EXERCISE MATERIAL >>
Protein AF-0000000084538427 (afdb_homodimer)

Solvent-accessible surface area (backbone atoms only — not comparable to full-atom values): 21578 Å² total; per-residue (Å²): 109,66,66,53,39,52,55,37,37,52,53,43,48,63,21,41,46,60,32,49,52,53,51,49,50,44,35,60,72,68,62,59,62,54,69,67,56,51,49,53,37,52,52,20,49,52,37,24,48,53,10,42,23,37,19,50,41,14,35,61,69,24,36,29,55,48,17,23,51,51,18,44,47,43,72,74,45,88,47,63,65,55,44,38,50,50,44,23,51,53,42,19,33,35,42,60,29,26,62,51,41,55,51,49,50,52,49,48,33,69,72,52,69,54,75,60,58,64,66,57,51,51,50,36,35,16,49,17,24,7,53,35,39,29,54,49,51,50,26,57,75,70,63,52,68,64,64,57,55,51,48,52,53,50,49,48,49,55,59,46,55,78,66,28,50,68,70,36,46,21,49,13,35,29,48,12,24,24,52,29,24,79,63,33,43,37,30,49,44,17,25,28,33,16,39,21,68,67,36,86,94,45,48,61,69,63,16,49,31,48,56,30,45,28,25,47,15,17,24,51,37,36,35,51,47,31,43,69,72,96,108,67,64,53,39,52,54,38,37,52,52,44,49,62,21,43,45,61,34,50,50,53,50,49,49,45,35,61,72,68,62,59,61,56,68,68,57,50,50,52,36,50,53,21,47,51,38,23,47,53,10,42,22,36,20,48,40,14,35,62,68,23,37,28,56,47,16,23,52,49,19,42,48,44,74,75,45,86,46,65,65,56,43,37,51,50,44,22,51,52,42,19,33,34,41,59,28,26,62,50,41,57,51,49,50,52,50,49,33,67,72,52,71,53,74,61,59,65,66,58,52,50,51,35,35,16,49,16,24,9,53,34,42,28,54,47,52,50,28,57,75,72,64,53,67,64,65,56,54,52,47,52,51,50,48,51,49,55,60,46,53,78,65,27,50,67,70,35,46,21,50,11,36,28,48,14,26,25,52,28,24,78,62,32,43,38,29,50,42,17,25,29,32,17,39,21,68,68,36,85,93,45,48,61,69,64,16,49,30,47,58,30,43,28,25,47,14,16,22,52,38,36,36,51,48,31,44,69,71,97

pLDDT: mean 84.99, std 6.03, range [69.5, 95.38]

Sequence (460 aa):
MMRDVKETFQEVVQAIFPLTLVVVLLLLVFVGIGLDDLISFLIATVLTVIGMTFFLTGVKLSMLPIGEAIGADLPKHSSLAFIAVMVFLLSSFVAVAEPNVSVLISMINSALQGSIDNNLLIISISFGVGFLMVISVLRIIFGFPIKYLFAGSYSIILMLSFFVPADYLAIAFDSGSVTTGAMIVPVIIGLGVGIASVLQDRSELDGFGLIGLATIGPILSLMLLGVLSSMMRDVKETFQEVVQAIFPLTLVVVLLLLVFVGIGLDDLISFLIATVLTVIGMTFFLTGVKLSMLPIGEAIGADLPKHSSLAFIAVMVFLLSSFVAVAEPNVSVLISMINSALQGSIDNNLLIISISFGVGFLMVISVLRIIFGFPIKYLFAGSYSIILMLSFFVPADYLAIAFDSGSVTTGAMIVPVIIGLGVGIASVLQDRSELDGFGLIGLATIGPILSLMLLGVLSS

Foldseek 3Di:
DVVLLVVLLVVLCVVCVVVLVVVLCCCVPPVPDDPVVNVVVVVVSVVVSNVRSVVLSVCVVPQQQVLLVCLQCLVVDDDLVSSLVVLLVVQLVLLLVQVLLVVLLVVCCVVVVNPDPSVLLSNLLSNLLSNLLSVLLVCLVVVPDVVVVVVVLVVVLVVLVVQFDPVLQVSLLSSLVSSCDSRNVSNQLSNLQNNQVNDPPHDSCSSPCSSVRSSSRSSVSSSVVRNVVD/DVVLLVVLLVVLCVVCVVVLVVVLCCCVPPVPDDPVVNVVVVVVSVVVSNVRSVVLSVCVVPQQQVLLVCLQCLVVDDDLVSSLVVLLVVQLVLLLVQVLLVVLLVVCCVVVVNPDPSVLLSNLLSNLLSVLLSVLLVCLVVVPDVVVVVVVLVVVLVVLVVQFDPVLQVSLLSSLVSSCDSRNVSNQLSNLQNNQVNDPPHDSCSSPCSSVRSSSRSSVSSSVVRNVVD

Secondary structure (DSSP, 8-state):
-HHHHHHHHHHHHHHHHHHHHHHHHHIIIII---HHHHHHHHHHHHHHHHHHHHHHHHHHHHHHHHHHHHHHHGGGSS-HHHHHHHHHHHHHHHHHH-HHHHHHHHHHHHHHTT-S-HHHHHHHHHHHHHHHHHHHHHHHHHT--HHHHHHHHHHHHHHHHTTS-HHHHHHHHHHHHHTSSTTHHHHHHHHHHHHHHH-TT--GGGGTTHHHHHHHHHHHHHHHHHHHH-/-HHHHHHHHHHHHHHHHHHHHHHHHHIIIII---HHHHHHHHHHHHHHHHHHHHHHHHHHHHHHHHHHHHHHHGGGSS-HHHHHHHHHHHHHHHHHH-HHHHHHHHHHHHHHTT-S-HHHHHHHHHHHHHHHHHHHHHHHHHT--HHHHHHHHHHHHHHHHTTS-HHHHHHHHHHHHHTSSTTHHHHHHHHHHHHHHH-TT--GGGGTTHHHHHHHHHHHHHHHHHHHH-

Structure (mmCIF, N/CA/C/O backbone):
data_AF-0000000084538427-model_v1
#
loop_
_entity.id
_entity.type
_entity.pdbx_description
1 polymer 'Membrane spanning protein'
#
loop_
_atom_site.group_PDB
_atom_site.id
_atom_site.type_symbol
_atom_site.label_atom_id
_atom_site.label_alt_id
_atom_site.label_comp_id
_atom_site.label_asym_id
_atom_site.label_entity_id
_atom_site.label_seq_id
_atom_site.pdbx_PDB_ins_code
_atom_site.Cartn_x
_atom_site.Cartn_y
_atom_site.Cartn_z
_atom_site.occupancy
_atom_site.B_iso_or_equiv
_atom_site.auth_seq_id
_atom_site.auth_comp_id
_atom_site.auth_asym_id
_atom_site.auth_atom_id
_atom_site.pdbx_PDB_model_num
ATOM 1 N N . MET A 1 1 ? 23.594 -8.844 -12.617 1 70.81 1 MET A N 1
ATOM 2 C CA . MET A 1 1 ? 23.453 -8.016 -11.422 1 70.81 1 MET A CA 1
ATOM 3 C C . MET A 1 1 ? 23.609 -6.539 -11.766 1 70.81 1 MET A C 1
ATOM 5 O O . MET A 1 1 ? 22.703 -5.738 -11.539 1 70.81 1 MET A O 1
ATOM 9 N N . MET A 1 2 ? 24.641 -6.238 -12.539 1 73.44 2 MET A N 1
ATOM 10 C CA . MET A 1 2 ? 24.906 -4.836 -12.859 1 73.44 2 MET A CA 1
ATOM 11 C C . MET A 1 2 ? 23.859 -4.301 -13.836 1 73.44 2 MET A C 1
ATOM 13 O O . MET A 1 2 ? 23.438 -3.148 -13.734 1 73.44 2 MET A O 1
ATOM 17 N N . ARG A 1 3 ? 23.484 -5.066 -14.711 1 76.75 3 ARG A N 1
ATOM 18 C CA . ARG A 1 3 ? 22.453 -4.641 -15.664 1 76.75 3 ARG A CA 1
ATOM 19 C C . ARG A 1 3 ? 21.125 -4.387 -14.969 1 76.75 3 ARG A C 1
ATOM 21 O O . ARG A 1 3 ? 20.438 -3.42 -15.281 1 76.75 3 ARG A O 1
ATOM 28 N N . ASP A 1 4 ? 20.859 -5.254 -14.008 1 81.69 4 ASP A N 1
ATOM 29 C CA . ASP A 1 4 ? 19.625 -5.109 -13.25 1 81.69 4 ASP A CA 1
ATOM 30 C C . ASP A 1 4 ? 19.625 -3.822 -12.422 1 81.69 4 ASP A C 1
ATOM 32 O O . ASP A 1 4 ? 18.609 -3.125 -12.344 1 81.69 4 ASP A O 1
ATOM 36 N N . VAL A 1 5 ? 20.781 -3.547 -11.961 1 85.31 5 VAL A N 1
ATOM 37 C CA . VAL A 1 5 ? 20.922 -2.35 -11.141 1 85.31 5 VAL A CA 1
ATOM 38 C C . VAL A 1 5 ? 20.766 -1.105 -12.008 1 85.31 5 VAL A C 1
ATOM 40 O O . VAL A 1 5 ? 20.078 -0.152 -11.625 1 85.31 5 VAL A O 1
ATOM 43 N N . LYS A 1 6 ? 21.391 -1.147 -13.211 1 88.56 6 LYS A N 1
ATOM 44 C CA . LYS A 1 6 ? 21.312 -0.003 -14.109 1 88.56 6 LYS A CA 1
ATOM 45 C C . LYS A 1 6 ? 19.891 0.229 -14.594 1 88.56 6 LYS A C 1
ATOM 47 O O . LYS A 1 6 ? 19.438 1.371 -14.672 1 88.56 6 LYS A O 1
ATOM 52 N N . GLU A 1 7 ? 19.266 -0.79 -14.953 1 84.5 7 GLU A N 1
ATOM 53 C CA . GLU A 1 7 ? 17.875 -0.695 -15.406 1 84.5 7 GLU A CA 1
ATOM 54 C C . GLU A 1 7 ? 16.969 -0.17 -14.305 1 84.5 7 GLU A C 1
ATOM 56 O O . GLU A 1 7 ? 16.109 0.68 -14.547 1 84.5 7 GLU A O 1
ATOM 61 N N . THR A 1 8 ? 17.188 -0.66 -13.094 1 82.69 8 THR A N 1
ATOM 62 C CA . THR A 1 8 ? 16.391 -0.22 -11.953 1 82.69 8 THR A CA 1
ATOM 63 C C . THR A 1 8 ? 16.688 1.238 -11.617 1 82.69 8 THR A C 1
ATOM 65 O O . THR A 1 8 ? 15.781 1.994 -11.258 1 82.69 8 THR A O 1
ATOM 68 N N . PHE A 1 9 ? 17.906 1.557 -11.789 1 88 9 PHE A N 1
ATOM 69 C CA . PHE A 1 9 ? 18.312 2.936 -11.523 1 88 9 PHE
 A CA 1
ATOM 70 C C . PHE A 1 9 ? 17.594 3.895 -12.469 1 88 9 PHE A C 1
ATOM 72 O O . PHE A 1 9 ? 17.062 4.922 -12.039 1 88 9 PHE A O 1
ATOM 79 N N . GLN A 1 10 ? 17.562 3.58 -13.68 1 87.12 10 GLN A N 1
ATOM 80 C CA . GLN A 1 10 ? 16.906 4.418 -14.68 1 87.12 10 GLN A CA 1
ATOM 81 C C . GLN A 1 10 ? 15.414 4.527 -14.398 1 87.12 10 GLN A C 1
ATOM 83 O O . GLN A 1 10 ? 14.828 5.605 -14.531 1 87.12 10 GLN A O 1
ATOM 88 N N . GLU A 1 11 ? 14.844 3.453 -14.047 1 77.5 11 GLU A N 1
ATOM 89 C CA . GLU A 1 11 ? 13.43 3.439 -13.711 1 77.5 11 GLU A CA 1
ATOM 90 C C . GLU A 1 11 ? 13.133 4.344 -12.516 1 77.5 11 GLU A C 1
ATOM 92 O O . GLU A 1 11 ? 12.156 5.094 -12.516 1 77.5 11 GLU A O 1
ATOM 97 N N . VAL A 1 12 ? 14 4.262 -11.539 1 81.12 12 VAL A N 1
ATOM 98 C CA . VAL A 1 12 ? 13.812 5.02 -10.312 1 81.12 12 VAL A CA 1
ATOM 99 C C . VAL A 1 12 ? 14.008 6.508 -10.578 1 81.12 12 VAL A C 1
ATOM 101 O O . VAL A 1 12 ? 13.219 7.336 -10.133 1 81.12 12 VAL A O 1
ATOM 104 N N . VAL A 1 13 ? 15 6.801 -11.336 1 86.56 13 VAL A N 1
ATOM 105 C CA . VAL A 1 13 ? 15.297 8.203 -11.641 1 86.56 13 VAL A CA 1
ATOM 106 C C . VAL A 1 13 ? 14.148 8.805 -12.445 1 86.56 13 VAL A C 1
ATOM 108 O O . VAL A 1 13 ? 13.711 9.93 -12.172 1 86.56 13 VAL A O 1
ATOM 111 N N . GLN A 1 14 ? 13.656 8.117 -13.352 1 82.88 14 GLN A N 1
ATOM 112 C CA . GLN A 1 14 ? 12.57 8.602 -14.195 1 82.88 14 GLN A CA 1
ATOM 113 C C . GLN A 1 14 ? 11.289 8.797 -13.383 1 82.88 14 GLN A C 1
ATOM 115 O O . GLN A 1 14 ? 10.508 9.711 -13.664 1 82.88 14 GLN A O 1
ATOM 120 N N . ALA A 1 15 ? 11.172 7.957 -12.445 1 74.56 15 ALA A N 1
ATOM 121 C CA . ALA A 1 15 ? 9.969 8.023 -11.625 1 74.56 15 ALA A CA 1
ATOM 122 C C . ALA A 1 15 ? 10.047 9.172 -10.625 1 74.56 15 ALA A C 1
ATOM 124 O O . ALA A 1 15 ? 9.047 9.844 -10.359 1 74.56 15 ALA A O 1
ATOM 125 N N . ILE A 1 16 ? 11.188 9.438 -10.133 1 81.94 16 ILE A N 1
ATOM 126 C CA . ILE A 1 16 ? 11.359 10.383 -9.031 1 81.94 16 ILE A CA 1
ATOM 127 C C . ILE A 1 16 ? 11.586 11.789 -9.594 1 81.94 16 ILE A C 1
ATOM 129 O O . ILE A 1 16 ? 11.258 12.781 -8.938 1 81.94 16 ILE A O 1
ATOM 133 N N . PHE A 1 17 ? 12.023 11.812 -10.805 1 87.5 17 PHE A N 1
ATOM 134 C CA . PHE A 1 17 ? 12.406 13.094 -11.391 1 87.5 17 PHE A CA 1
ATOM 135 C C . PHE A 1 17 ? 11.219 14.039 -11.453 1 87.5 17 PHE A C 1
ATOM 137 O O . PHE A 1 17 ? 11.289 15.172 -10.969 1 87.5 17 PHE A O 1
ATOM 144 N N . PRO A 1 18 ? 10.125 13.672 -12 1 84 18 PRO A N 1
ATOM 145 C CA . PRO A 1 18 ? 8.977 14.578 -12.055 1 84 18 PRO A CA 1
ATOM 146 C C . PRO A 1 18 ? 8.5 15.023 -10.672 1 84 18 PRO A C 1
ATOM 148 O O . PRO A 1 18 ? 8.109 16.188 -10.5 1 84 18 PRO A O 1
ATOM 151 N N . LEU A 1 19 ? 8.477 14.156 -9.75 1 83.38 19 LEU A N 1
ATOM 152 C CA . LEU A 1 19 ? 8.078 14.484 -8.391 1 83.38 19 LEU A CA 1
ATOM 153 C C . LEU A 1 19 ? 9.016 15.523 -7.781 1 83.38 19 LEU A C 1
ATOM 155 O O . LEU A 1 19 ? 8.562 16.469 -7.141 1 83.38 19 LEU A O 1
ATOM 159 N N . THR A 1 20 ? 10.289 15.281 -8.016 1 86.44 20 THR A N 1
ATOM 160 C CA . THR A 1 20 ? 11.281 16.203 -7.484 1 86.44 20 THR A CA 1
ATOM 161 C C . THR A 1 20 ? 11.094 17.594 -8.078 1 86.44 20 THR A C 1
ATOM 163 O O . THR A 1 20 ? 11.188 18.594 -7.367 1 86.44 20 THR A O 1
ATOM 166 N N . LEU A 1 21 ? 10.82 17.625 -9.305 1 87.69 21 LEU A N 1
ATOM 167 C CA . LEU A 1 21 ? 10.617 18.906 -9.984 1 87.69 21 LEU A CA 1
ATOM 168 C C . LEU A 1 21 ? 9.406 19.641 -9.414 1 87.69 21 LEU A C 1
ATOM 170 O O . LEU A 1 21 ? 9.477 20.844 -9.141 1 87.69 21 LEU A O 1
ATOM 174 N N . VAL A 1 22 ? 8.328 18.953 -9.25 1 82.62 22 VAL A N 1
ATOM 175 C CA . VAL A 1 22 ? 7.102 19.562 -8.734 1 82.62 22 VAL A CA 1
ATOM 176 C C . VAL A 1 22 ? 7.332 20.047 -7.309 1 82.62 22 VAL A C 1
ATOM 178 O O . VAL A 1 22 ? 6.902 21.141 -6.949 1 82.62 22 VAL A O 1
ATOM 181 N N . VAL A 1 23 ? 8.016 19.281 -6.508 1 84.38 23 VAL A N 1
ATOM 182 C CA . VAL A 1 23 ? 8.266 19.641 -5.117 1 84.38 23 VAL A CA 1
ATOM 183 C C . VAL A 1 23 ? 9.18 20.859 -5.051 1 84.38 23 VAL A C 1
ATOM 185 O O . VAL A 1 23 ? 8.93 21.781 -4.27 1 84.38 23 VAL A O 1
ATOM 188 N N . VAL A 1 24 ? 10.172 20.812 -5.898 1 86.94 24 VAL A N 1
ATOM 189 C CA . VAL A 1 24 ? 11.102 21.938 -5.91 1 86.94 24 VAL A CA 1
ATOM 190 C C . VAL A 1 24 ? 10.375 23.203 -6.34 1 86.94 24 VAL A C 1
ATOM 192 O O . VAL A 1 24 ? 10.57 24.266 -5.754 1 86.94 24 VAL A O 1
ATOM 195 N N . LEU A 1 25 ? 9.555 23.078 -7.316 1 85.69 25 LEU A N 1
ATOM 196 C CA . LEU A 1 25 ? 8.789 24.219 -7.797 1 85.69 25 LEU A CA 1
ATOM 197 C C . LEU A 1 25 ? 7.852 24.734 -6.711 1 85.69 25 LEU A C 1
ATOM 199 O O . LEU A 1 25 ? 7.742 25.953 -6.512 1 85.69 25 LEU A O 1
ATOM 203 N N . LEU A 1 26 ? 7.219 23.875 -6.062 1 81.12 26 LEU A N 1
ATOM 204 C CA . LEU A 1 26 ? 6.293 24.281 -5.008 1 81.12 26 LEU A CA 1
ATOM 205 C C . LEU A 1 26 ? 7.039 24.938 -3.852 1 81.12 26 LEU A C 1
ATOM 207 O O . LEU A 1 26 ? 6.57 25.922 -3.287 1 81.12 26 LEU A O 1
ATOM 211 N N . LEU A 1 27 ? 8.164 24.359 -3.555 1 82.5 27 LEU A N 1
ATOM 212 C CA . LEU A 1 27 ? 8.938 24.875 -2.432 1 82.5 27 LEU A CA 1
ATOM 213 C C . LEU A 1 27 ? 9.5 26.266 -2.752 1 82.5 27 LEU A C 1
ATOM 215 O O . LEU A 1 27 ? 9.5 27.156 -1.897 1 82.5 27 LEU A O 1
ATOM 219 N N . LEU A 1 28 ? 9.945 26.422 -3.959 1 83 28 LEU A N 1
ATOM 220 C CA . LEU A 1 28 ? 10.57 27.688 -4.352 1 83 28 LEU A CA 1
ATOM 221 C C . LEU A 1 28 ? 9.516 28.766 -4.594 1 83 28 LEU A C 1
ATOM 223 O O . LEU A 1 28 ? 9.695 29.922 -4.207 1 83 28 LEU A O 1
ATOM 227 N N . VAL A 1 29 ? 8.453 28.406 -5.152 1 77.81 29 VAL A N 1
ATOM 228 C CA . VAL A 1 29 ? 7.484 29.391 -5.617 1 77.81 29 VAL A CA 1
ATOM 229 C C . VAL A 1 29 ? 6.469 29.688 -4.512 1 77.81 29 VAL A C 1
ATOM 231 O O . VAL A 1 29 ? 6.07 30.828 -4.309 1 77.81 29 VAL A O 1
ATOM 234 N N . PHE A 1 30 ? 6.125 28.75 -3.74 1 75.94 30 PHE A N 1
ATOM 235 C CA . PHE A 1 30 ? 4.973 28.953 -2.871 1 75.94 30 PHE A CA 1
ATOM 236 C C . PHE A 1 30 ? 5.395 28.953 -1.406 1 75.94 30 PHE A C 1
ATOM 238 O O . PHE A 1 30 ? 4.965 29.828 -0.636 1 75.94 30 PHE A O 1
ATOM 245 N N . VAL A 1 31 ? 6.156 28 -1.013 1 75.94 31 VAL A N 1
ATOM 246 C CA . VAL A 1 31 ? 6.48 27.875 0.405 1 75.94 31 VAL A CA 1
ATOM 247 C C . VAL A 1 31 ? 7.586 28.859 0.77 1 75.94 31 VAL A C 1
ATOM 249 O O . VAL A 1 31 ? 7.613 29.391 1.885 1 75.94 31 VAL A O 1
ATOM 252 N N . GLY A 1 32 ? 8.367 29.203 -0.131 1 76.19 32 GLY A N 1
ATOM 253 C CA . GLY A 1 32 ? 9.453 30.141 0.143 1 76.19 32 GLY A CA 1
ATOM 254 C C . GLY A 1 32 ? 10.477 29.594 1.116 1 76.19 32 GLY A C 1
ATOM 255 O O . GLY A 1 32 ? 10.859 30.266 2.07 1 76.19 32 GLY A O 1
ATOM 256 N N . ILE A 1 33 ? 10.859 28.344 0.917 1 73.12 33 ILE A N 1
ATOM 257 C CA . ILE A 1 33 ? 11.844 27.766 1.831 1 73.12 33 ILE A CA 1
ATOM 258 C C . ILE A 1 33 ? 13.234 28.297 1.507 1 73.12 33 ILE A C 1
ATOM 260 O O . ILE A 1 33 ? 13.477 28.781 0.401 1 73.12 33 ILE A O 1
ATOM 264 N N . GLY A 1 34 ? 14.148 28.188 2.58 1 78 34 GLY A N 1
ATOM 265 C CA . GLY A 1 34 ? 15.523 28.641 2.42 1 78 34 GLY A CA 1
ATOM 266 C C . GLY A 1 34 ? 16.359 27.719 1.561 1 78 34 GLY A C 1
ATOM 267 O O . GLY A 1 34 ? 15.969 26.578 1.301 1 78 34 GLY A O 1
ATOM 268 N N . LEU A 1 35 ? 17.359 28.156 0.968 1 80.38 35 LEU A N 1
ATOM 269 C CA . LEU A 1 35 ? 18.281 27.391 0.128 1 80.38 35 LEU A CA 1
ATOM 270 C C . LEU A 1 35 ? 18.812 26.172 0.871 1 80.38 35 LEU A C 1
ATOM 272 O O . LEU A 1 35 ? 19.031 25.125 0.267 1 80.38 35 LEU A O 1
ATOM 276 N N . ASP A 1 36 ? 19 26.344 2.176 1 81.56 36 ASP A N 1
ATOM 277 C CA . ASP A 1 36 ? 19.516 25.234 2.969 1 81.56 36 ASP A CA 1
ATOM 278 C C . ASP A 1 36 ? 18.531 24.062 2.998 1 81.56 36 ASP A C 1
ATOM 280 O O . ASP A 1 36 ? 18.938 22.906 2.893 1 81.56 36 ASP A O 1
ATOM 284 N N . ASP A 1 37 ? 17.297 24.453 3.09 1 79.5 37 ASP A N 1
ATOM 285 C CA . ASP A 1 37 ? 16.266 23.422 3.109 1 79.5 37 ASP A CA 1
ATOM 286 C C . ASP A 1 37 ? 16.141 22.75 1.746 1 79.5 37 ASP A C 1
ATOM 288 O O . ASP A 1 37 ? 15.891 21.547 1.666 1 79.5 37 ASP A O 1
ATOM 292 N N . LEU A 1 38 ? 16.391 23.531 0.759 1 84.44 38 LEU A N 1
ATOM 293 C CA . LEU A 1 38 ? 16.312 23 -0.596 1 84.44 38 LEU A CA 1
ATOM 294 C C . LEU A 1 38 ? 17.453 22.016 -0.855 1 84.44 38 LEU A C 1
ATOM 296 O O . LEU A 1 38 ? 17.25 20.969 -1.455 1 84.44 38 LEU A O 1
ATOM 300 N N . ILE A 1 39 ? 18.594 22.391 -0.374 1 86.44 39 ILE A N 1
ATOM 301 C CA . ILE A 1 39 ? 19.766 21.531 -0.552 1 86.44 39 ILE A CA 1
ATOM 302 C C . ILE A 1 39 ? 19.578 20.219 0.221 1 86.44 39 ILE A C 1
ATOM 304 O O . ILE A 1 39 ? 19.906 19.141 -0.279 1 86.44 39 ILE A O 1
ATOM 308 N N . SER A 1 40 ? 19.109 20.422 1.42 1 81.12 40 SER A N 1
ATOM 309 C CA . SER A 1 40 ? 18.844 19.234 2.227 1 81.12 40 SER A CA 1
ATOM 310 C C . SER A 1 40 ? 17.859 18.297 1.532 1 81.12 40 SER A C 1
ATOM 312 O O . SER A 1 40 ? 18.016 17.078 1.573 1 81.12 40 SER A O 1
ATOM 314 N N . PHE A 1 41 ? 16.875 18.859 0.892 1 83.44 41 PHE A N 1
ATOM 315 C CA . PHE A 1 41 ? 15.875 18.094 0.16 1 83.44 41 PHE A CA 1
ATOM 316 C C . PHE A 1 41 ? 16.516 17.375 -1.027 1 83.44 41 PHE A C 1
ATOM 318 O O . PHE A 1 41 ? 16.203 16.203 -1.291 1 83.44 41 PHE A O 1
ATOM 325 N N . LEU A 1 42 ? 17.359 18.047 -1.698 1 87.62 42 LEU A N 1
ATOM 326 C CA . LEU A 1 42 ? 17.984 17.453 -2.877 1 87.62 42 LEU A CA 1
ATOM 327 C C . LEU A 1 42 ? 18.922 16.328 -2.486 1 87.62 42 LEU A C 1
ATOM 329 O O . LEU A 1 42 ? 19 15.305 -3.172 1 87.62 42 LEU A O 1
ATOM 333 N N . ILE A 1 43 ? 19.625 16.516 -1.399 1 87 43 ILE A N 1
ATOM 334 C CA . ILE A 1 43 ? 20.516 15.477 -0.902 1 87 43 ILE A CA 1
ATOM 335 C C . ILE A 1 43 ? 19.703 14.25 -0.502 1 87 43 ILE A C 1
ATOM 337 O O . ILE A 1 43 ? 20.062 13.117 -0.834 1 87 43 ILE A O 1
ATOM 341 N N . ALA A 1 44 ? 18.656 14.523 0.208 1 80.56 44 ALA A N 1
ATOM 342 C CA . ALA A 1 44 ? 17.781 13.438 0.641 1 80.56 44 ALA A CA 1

TASK STATEMENT >> Give back exactly the lines beginning at the one with "ATOM 333 N N" and ending at the final line of the material; both boundary lines belong in it.

SOLUTION TO THIS EXERCISE >>
ATOM 333 N N . ILE A 1 43 ? 19.625 16.516 -1.399 1 87 43 ILE A N 1
ATOM 334 C CA . ILE A 1 43 ? 20.516 15.477 -0.902 1 87 43 ILE A CA 1
ATOM 335 C C . ILE A 1 43 ? 19.703 14.25 -0.502 1 87 43 ILE A C 1
ATOM 337 O O . ILE A 1 43 ? 20.062 13.117 -0.834 1 87 43 ILE A O 1
ATOM 341 N N . ALA A 1 44 ? 18.656 14.523 0.208 1 80.56 44 ALA A N 1
ATOM 342 C CA . ALA A 1 44 ? 17.781 13.438 0.641 1 80.56 44 ALA A CA 1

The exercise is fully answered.